I’m guessing you probably already now what it looks like, but for the sake of reporting confirmation I want to point out that your work around completely corrects the issues with the glow demo (ie. both basic and advanced demos work) the work around doesn’t entirely fix the basic cartoon shading demo. That is, the ink lines in the advanced demo are now fixed, and the basic demo no longer looks zoomed in, but it isn’t cartoon shading in the normal demo, just standard garoud shading.
Does that just mean I need to add a line in the Python code or is that a fix in Panda itself?
ADDITION: Here’s the full output from the terminal session when I run Cartoon-Basic, sorry this didn’t occur to me to post earlier:
DirectStart: Starting the game.
Known pipe types:
osxGraphicsPipe
(all display modules loaded.)
:display:gsg:glgsg(error): Could not load Cg fragment program:created-shader (arbfp1 Error on line 2: unrecognised option (hint: ‘ATI_draw_buffers’))
:display:gsg:glgsg(error): GL error in ShaderContext destructor
ADDITION 2: oh dear I’ve just realized something really weird. While the above error messages are still being returned, Cartoon-Basic actually looks correct when runing most of the time, but there’s no cartoon shading (only garoud shading) if I run it right after running Cartoon-Advanced. In other words, running Cartoon-Advanced first prevents Cartoon-Basic from working right. doh
And just to add to the weirdness, even when cartoon shading isn’t working on most of the model, it’s working on the eyelids.
ADDITION 3: Actually y’know what, it doesn’t seem to be quite as straightforward as “Cartoon-Basic is weird if run after Cartoon-Advanced.” The issue seems pretty intermittent, with cartoon shading randomly working or not working when I run the demo multiple times.
Similarly, it’s pretty much random whether or not cartoon shading is on the eyelids; sometimes the body is garoud while the eyelids are cartoon shaded, sometimes the other way around, and sometimes both are cartoon shaded or both garoud.
The setShaderAuto should be placed in the sample program. But I think that’s already done but the shader simply failed to load.
Panda appends the ATI_draw_buffers hint instead of ARB_draw_buffers because of a bug in some ATI drivers.
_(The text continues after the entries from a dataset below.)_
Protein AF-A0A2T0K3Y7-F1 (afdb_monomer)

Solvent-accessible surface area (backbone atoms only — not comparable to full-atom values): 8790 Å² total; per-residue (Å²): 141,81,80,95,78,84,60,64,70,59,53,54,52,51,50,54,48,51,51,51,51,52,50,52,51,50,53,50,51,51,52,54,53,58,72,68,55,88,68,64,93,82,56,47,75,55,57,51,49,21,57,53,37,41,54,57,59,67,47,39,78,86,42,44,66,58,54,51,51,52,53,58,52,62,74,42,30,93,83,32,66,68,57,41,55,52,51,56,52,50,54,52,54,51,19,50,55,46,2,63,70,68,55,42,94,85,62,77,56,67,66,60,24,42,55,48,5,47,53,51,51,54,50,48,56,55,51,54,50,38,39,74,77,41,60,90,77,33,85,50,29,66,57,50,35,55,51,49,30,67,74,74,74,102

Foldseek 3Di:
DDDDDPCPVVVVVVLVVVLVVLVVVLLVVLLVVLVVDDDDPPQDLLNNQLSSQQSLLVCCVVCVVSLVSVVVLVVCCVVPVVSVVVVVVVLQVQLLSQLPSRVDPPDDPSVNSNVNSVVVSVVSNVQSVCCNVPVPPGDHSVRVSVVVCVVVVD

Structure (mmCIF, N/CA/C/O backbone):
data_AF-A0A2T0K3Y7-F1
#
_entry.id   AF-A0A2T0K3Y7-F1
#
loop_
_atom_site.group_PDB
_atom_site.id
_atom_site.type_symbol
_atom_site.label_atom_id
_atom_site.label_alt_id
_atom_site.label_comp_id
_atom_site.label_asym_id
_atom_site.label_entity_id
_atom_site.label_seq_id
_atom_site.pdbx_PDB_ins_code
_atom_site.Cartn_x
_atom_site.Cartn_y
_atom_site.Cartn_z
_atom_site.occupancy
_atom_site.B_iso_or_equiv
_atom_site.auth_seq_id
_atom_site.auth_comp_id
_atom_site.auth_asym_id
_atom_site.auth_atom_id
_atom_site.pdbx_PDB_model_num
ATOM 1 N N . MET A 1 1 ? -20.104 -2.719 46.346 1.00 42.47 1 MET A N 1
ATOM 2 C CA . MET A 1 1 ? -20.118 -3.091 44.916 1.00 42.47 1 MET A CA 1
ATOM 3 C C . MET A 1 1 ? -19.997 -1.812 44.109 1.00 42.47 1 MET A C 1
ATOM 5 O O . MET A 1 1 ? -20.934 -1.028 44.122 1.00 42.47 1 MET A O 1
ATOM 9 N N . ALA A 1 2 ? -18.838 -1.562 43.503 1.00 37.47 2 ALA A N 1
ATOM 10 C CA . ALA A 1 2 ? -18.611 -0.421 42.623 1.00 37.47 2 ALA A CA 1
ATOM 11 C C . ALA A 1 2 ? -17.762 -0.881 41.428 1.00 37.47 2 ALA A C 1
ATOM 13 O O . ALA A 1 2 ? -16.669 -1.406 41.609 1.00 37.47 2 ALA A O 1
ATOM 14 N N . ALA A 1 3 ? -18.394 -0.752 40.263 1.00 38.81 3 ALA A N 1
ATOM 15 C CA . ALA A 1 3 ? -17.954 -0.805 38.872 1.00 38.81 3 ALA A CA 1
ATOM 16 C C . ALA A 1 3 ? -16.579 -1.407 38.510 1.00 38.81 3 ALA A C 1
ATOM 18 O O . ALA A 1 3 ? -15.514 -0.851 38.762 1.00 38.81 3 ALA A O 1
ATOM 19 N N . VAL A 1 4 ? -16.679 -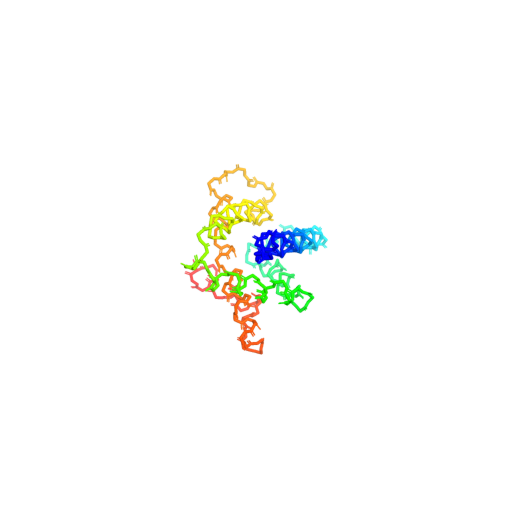2.501 37.755 1.00 42.69 4 VAL A N 1
ATOM 20 C CA . VAL A 1 4 ? -15.718 -3.035 36.784 1.00 42.69 4 VAL A CA 1
ATOM 21 C C . VAL A 1 4 ? -15.204 -1.910 35.871 1.00 42.69 4 VAL A C 1
ATOM 23 O O . VAL A 1 4 ? -15.932 -1.445 35.000 1.00 42.69 4 VAL A O 1
ATOM 26 N N . GLY A 1 5 ? -13.962 -1.465 36.075 1.00 37.38 5 GLY A N 1
ATOM 27 C CA . GLY A 1 5 ? -13.328 -0.391 35.292 1.00 37.38 5 GLY A CA 1
ATOM 28 C C . GLY A 1 5 ? -11.940 -0.727 34.730 1.00 37.38 5 GLY A C 1
ATOM 29 O O . GLY A 1 5 ? -11.275 0.160 34.214 1.00 37.38 5 GLY A O 1
ATOM 30 N N . TYR A 1 6 ? -11.489 -1.984 34.812 1.00 45.97 6 TYR A N 1
ATOM 31 C CA . TYR A 1 6 ? -10.119 -2.386 34.438 1.00 45.97 6 TYR A CA 1
ATOM 32 C C . TYR A 1 6 ? -10.003 -3.197 33.129 1.00 45.97 6 TYR A C 1
ATOM 34 O O . TYR A 1 6 ? -8.930 -3.713 32.836 1.00 45.97 6 TYR A O 1
ATOM 42 N N . HIS A 1 7 ? -11.066 -3.298 32.317 1.00 46.25 7 HIS A N 1
ATOM 43 C CA . HIS A 1 7 ? -11.083 -4.182 31.133 1.00 46.25 7 HIS A CA 1
ATOM 44 C C . HIS A 1 7 ? -11.222 -3.509 29.761 1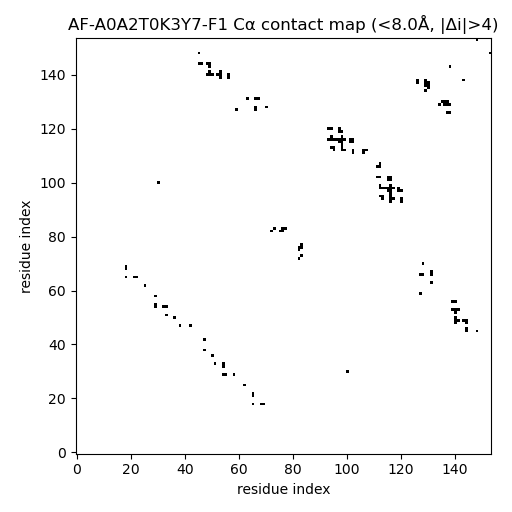.00 46.25 7 HIS A C 1
ATOM 46 O O . HIS A 1 7 ? -11.170 -4.215 28.757 1.00 46.25 7 HIS A O 1
ATOM 52 N N . PHE A 1 8 ? -11.344 -2.181 29.679 1.00 41.28 8 PHE A N 1
ATOM 53 C CA . PHE A 1 8 ? -11.326 -1.501 28.374 1.00 41.28 8 PHE A CA 1
ATOM 54 C C . PHE A 1 8 ? -9.940 -1.650 27.716 1.00 41.28 8 PHE A C 1
ATOM 56 O O . PHE A 1 8 ? -9.812 -2.285 26.671 1.00 41.28 8 PHE A O 1
ATOM 63 N N . GLY A 1 9 ? -8.871 -1.322 28.452 1.00 52.59 9 GLY A N 1
ATOM 64 C CA . GLY A 1 9 ? -7.502 -1.392 27.931 1.00 52.59 9 GLY A CA 1
ATOM 65 C C . GLY A 1 9 ? -7.004 -2.781 27.507 1.00 52.59 9 GLY A C 1
ATOM 66 O O . GLY A 1 9 ? -6.065 -2.851 26.728 1.00 52.59 9 GLY A O 1
ATOM 67 N N . SER A 1 10 ? -7.608 -3.886 27.963 1.00 62.59 10 SER A N 1
ATOM 68 C CA . SER A 1 10 ? -7.205 -5.227 27.510 1.00 62.59 10 SER A CA 1
ATOM 69 C C . SER A 1 10 ? -7.793 -5.594 26.152 1.00 62.59 10 SER A C 1
ATOM 71 O O . SER A 1 10 ? -7.156 -6.322 25.405 1.00 62.59 10 SER A O 1
ATOM 73 N N . LYS A 1 11 ? -9.003 -5.125 25.823 1.00 64.75 11 LYS A N 1
ATOM 74 C CA . LYS A 1 11 ? -9.633 -5.459 24.540 1.00 64.75 11 LYS A CA 1
ATOM 75 C C . LYS A 1 11 ? -9.059 -4.604 23.416 1.00 64.75 11 LYS A C 1
ATOM 77 O O . LYS A 1 11 ? -8.724 -5.157 22.376 1.00 64.75 11 LYS A O 1
ATOM 82 N N . GLU A 1 12 ? -8.921 -3.297 23.640 1.00 67.62 12 GLU A N 1
ATOM 83 C CA . GLU A 1 12 ? -8.266 -2.409 22.673 1.00 67.62 12 GLU A CA 1
ATOM 84 C C . GLU A 1 12 ? -6.825 -2.860 22.409 1.00 67.62 12 GLU A C 1
ATOM 86 O O . GLU A 1 12 ? -6.471 -3.079 21.259 1.00 67.62 12 GLU A O 1
ATOM 91 N N . ALA A 1 13 ? -6.044 -3.159 23.455 1.00 70.06 13 ALA A N 1
ATOM 92 C CA . ALA A 1 13 ? -4.671 -3.640 23.277 1.00 70.06 13 ALA A CA 1
ATOM 93 C C . ALA A 1 13 ? -4.580 -4.971 22.508 1.00 70.06 13 ALA A C 1
ATOM 95 O O . ALA A 1 13 ? -3.631 -5.181 21.760 1.00 70.06 13 ALA A O 1
ATOM 96 N N . LEU A 1 14 ? -5.553 -5.876 22.674 1.00 74.38 14 LEU A N 1
ATOM 97 C CA . LEU A 1 14 ? -5.600 -7.124 21.904 1.00 74.38 14 LEU A CA 1
ATOM 98 C C . LEU A 1 14 ? -5.957 -6.885 20.431 1.00 74.38 14 LEU A C 1
ATOM 100 O O . LEU A 1 14 ? -5.449 -7.600 19.572 1.00 74.38 14 LEU A O 1
ATOM 104 N N . LEU A 1 15 ? -6.816 -5.906 20.133 1.00 76.94 15 LEU A N 1
ATOM 105 C CA . LEU A 1 15 ? -7.161 -5.534 18.758 1.00 76.94 15 LEU A CA 1
ATOM 106 C C . LEU A 1 15 ? -5.997 -4.824 18.065 1.00 76.94 15 LEU A C 1
ATOM 108 O O . LEU A 1 15 ? -5.689 -5.158 16.924 1.00 76.94 15 LEU A O 1
ATOM 112 N N . ASP A 1 16 ? -5.320 -3.919 18.771 1.00 77.56 16 ASP A N 1
ATOM 113 C CA . ASP A 1 16 ? -4.118 -3.245 18.278 1.00 77.56 16 ASP A CA 1
ATOM 114 C C . ASP A 1 16 ? -3.014 -4.269 17.971 1.00 77.56 16 ASP A C 1
ATOM 116 O O . ASP A 1 16 ? -2.417 -4.239 16.896 1.00 77.56 16 ASP A O 1
ATOM 120 N N . GLN A 1 17 ? -2.793 -5.235 18.873 1.00 80.31 17 GLN A N 1
ATOM 121 C CA . GLN A 1 17 ? -1.827 -6.313 18.652 1.00 80.31 17 GLN A CA 1
ATOM 122 C C . GLN A 1 17 ? -2.217 -7.199 17.464 1.00 80.31 17 GLN A C 1
ATOM 124 O O . GLN A 1 17 ? -1.374 -7.502 16.628 1.00 80.31 17 GLN A O 1
ATOM 129 N N . ALA A 1 18 ? -3.490 -7.588 17.356 1.00 86.19 18 ALA A N 1
ATOM 130 C CA . ALA A 1 18 ? -3.960 -8.405 16.240 1.00 86.19 18 ALA A CA 1
ATOM 131 C C . ALA A 1 18 ? -3.796 -7.684 14.893 1.00 86.19 18 ALA A C 1
ATOM 133 O O . ALA A 1 18 ? -3.430 -8.310 13.900 1.00 86.19 18 ALA A O 1
ATOM 134 N N . LEU A 1 1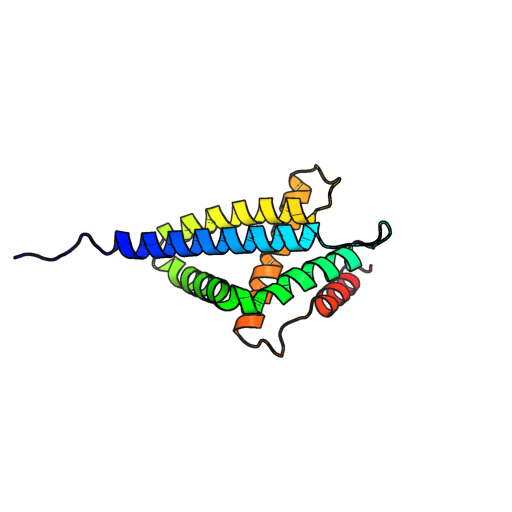9 ? -4.031 -6.368 14.861 1.00 84.12 19 LEU A N 1
ATOM 135 C CA . LEU A 1 19 ? -3.817 -5.554 13.669 1.00 84.12 19 LEU A CA 1
ATOM 136 C C . LEU A 1 19 ? -2.329 -5.474 13.302 1.00 84.12 19 LEU A C 1
ATOM 138 O O . LEU A 1 19 ? -1.985 -5.592 12.123 1.00 84.12 19 LEU A O 1
ATOM 142 N N . ALA A 1 20 ? -1.451 -5.320 14.296 1.00 82.94 20 ALA A N 1
ATOM 143 C CA . ALA A 1 20 ? -0.003 -5.335 14.105 1.00 82.94 20 ALA A CA 1
ATOM 144 C C . ALA A 1 20 ? 0.481 -6.679 13.538 1.00 82.94 20 ALA A C 1
ATOM 146 O O . ALA A 1 20 ? 1.209 -6.706 12.546 1.00 82.94 20 ALA A O 1
ATOM 147 N N . ASP A 1 21 ? 0.030 -7.788 14.128 1.00 87.19 21 ASP A N 1
ATOM 148 C CA . ASP A 1 21 ? 0.408 -9.143 13.724 1.00 87.19 21 ASP A CA 1
ATOM 149 C C . ASP A 1 21 ? -0.070 -9.447 12.299 1.00 87.19 21 ASP A C 1
ATOM 151 O O . ASP A 1 21 ? 0.708 -9.927 11.474 1.00 87.19 21 ASP A O 1
ATOM 155 N N . ALA A 1 22 ? -1.317 -9.091 11.973 1.00 88.62 22 ALA A N 1
ATOM 156 C CA . ALA A 1 22 ? -1.866 -9.245 10.628 1.00 88.62 22 ALA A CA 1
ATOM 157 C C . ALA A 1 22 ? -1.128 -8.370 9.598 1.00 88.62 22 ALA A C 1
ATOM 159 O O . ALA A 1 22 ? -0.864 -8.813 8.479 1.00 88.62 22 ALA A O 1
ATOM 160 N N . SER A 1 23 ? -0.735 -7.150 9.977 1.00 86.69 23 SER A N 1
ATOM 161 C CA . SER A 1 23 ? 0.072 -6.267 9.122 1.00 86.69 23 SER A CA 1
ATOM 162 C C . SER A 1 23 ? 1.466 -6.846 8.864 1.00 86.69 23 SER A C 1
ATOM 164 O O . SER A 1 23 ? 1.948 -6.821 7.731 1.00 86.69 23 SER A O 1
ATOM 166 N N . ALA A 1 24 ? 2.110 -7.405 9.893 1.00 86.81 24 ALA A N 1
ATOM 167 C CA . ALA A 1 24 ? 3.414 -8.051 9.774 1.00 86.81 24 ALA A CA 1
ATOM 168 C C . ALA A 1 24 ? 3.344 -9.332 8.927 1.00 86.81 24 ALA A C 1
ATOM 170 O O . ALA A 1 24 ? 4.234 -9.595 8.115 1.00 86.81 24 ALA A O 1
ATOM 171 N N . GLU A 1 25 ? 2.277 -10.117 9.083 1.00 90.38 25 GLU A N 1
ATOM 172 C CA . GLU A 1 25 ? 2.013 -11.293 8.260 1.00 90.38 25 GLU A CA 1
ATOM 173 C C . GLU A 1 25 ? 1.838 -10.925 6.786 1.00 90.38 25 GLU A C 1
ATOM 175 O O . GLU A 1 25 ? 2.522 -11.508 5.941 1.00 90.38 25 GLU A O 1
ATOM 180 N N . TRP A 1 26 ? 0.995 -9.934 6.488 1.00 90.81 26 TRP A N 1
ATOM 181 C CA . TRP A 1 26 ? 0.810 -9.427 5.130 1.00 90.81 26 TRP A CA 1
ATOM 182 C C . TRP A 1 26 ? 2.127 -8.915 4.533 1.00 90.81 26 TRP A C 1
ATOM 184 O O . TRP A 1 26 ? 2.493 -9.302 3.425 1.00 90.81 26 TRP A O 1
ATOM 194 N N . GLY A 1 27 ? 2.895 -8.119 5.286 1.00 86.50 27 GLY A N 1
ATOM 195 C CA . GLY A 1 27 ? 4.196 -7.615 4.839 1.00 86.50 27 GLY A CA 1
ATOM 196 C C . GLY A 1 27 ? 5.194 -8.734 4.517 1.00 86.50 27 GLY A C 1
ATOM 197 O O . GLY A 1 27 ? 5.899 -8.671 3.509 1.00 86.50 27 GLY A O 1
ATOM 198 N N . ARG A 1 28 ? 5.223 -9.803 5.325 1.00 88.94 28 ARG A N 1
ATOM 199 C CA . ARG A 1 28 ? 6.052 -10.990 5.067 1.00 88.94 28 ARG A CA 1
ATOM 200 C C . ARG A 1 28 ? 5.585 -11.756 3.829 1.00 88.94 28 ARG A C 1
ATOM 202 O O . ARG A 1 28 ? 6.433 -12.162 3.037 1.00 88.94 28 ARG A O 1
ATOM 209 N N . ALA A 1 29 ? 4.279 -11.965 3.668 1.00 89.69 29 ALA A N 1
ATOM 210 C CA . ALA A 1 29 ? 3.713 -12.651 2.507 1.00 89.69 29 ALA A CA 1
ATOM 211 C C . ALA A 1 29 ? 4.014 -11.886 1.210 1.00 89.69 29 ALA A C 1
ATOM 213 O O . ALA A 1 29 ? 4.510 -12.471 0.248 1.00 89.69 29 ALA A O 1
ATOM 214 N N . LEU A 1 30 ? 3.829 -10.564 1.222 1.00 87.06 30 LEU A N 1
ATOM 215 C CA . LEU A 1 30 ? 4.179 -9.701 0.100 1.00 87.06 30 LEU A CA 1
ATOM 216 C C . LEU A 1 30 ? 5.682 -9.749 -0.200 1.00 87.06 30 LEU A C 1
ATOM 218 O O . LEU A 1 30 ? 6.068 -9.935 -1.349 1.00 87.06 30 LEU A O 1
ATOM 222 N N . GLY A 1 31 ? 6.540 -9.643 0.818 1.00 86.38 31 GLY A N 1
ATOM 223 C CA . GLY A 1 31 ? 7.989 -9.753 0.636 1.00 86.38 31 GLY A CA 1
ATOM 224 C C . GLY A 1 31 ? 8.404 -11.081 -0.008 1.00 86.38 31 GLY A C 1
ATOM 225 O O . GLY A 1 31 ? 9.236 -11.094 -0.911 1.00 86.38 31 GLY A O 1
ATOM 226 N N . GLN A 1 32 ? 7.787 -12.195 0.396 1.00 88.44 32 GLN A N 1
ATOM 227 C CA . GLN A 1 32 ? 8.017 -13.509 -0.215 1.00 88.44 32 GLN A CA 1
ATOM 228 C C . GLN A 1 32 ? 7.549 -13.561 -1.675 1.00 88.44 32 GLN A C 1
ATOM 230 O O . GLN A 1 32 ? 8.282 -14.069 -2.523 1.00 88.44 32 GLN A O 1
ATOM 235 N N . ALA A 1 33 ? 6.370 -13.009 -1.977 1.00 87.75 33 ALA A N 1
ATOM 236 C CA . ALA A 1 33 ? 5.842 -12.942 -3.338 1.00 87.75 33 ALA A CA 1
ATOM 237 C C . ALA A 1 33 ? 6.748 -12.116 -4.264 1.00 87.75 33 ALA A C 1
ATOM 239 O O . ALA A 1 33 ? 7.017 -12.527 -5.389 1.00 87.75 33 ALA A O 1
ATOM 240 N N . LEU A 1 34 ? 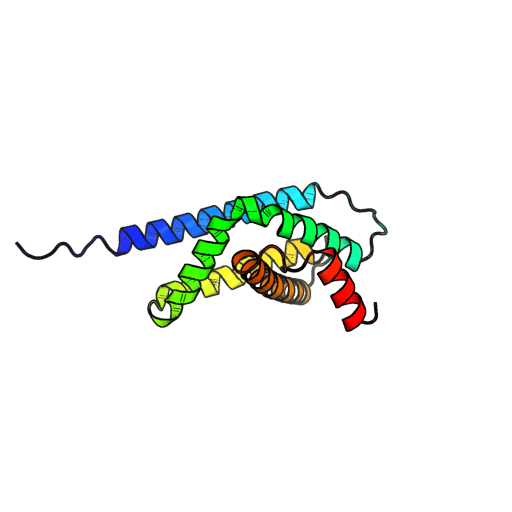7.281 -10.991 -3.776 1.00 85.38 34 LEU A N 1
ATOM 241 C CA . LEU A 1 34 ? 8.175 -10.135 -4.557 1.00 85.38 34 LEU A CA 1
ATOM 242 C C . LEU A 1 34 ? 9.571 -10.738 -4.753 1.00 85.38 34 LEU A C 1
ATOM 244 O O . LEU A 1 34 ? 10.148 -10.567 -5.819 1.00 85.38 34 LEU A O 1
ATOM 248 N N . VAL A 1 35 ? 10.106 -11.481 -3.779 1.00 84.25 35 VAL A N 1
ATOM 249 C CA . VAL A 1 35 ? 11.361 -12.238 -3.970 1.00 84.25 35 VAL A CA 1
ATOM 250 C C . VAL A 1 35 ? 11.191 -13.345 -5.014 1.00 84.25 35 VAL A C 1
ATOM 252 O O . VAL A 1 35 ? 12.124 -13.632 -5.757 1.00 84.25 35 VAL A O 1
ATOM 255 N N . GLY A 1 36 ? 10.011 -13.968 -5.078 1.00 82.00 36 GLY A N 1
ATOM 256 C CA . GLY A 1 36 ? 9.680 -14.977 -6.087 1.00 82.00 36 GLY A CA 1
ATOM 257 C C . GLY A 1 36 ? 9.310 -14.406 -7.460 1.00 82.00 36 GLY A C 1
ATOM 258 O O . GLY A 1 36 ? 9.057 -15.181 -8.381 1.00 82.00 36 GLY A O 1
ATOM 259 N N . LEU A 1 37 ? 9.246 -13.080 -7.605 1.00 85.56 37 LEU A N 1
ATOM 260 C CA . LEU A 1 37 ? 8.855 -12.428 -8.845 1.00 85.56 37 LEU A CA 1
ATOM 261 C C . LEU A 1 37 ? 10.032 -12.424 -9.830 1.00 85.56 37 LEU A C 1
ATOM 263 O O . LEU A 1 37 ? 10.963 -11.628 -9.716 1.00 85.56 37 LEU A O 1
ATOM 267 N N . GLU A 1 38 ? 9.977 -13.312 -10.819 1.00 83.56 38 GLU A N 1
ATOM 268 C CA . GLU A 1 38 ? 10.961 -13.360 -11.900 1.00 83.56 38 GLU A CA 1
ATOM 269 C C . GLU A 1 38 ? 10.670 -12.257 -12.926 1.00 83.56 38 GLU A C 1
ATOM 271 O O . GLU A 1 38 ? 9.767 -12.367 -13.756 1.00 83.56 38 GLU A O 1
ATOM 276 N N . LEU A 1 39 ? 11.443 -11.173 -12.862 1.00 82.56 39 LEU A N 1
ATOM 277 C CA . LEU A 1 39 ? 11.441 -10.112 -13.866 1.00 82.56 39 LEU A CA 1
ATOM 278 C C . LEU A 1 39 ? 12.707 -10.194 -14.703 1.00 82.56 39 LEU A C 1
ATOM 280 O O . LEU A 1 39 ? 13.781 -10.495 -14.186 1.00 82.56 39 LEU A O 1
ATOM 284 N N . SER A 1 40 ? 12.575 -9.889 -15.991 1.00 83.31 40 SER A N 1
ATOM 285 C CA . SER A 1 40 ? 13.732 -9.780 -16.872 1.00 83.31 40 SER A CA 1
ATOM 286 C C . SER A 1 40 ? 14.677 -8.676 -16.387 1.00 83.31 40 SER A C 1
ATOM 288 O O . SER A 1 40 ? 14.236 -7.651 -15.856 1.00 83.31 40 SER A O 1
ATOM 290 N N . ASP A 1 41 ? 15.980 -8.857 -16.595 1.00 80.19 41 ASP A N 1
ATOM 291 C CA . ASP A 1 41 ? 16.990 -7.860 -16.218 1.00 80.19 41 ASP A CA 1
ATOM 292 C C . ASP A 1 41 ? 16.771 -6.524 -16.952 1.00 80.19 41 ASP A C 1
ATOM 294 O O . ASP A 1 41 ? 17.040 -5.457 -16.399 1.00 80.19 41 ASP A O 1
ATOM 298 N N . ASP A 1 42 ? 16.205 -6.567 -18.160 1.00 85.50 42 ASP A N 1
ATOM 299 C CA . ASP A 1 42 ? 15.869 -5.405 -18.988 1.00 85.50 42 ASP A CA 1
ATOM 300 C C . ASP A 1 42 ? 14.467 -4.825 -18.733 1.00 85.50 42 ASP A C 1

What kind of video card do you have? More specifically, do you have an ATI card? What version of the Cg toolkit do you have installed?
I guess I can at least work around this by not appending this hint if the ATI_draw_buffers extension is not available, and in that case relying on the drivers to do their job correctly.
About the color-switching: I think it just might be related to a bug clcheung saw the other day about vertex colors being randomly switched sometimes, when the exact same shader is applied to multiple nodes. That has already been fixed for 1.6.2.
I’m looking at this, and I’ve looked everywhere, but I want the lines to be anti-aliased, right now they are very very harsh.
Is there any way to do this?
I’ve looked at setting render and render2d to antialias MAuto, but when I zoom in and look they are doing nothing.
I’ve looked at trying to modify the shaders, but looking at the logic, I see no way to figure out how to tail off, other then what is already done with cutoff and that makes my model look very strange…
You’ll need to put these commands in your Config.prc besides setting the antialiasing to MAuto:
framebuffer-multisample #t
multisamples 1
“multisamples 1” means: get as much multisamples as possible. Replace it with, say, 8 for an 8x antialiasing effect, but usually you will want to leave this to 1.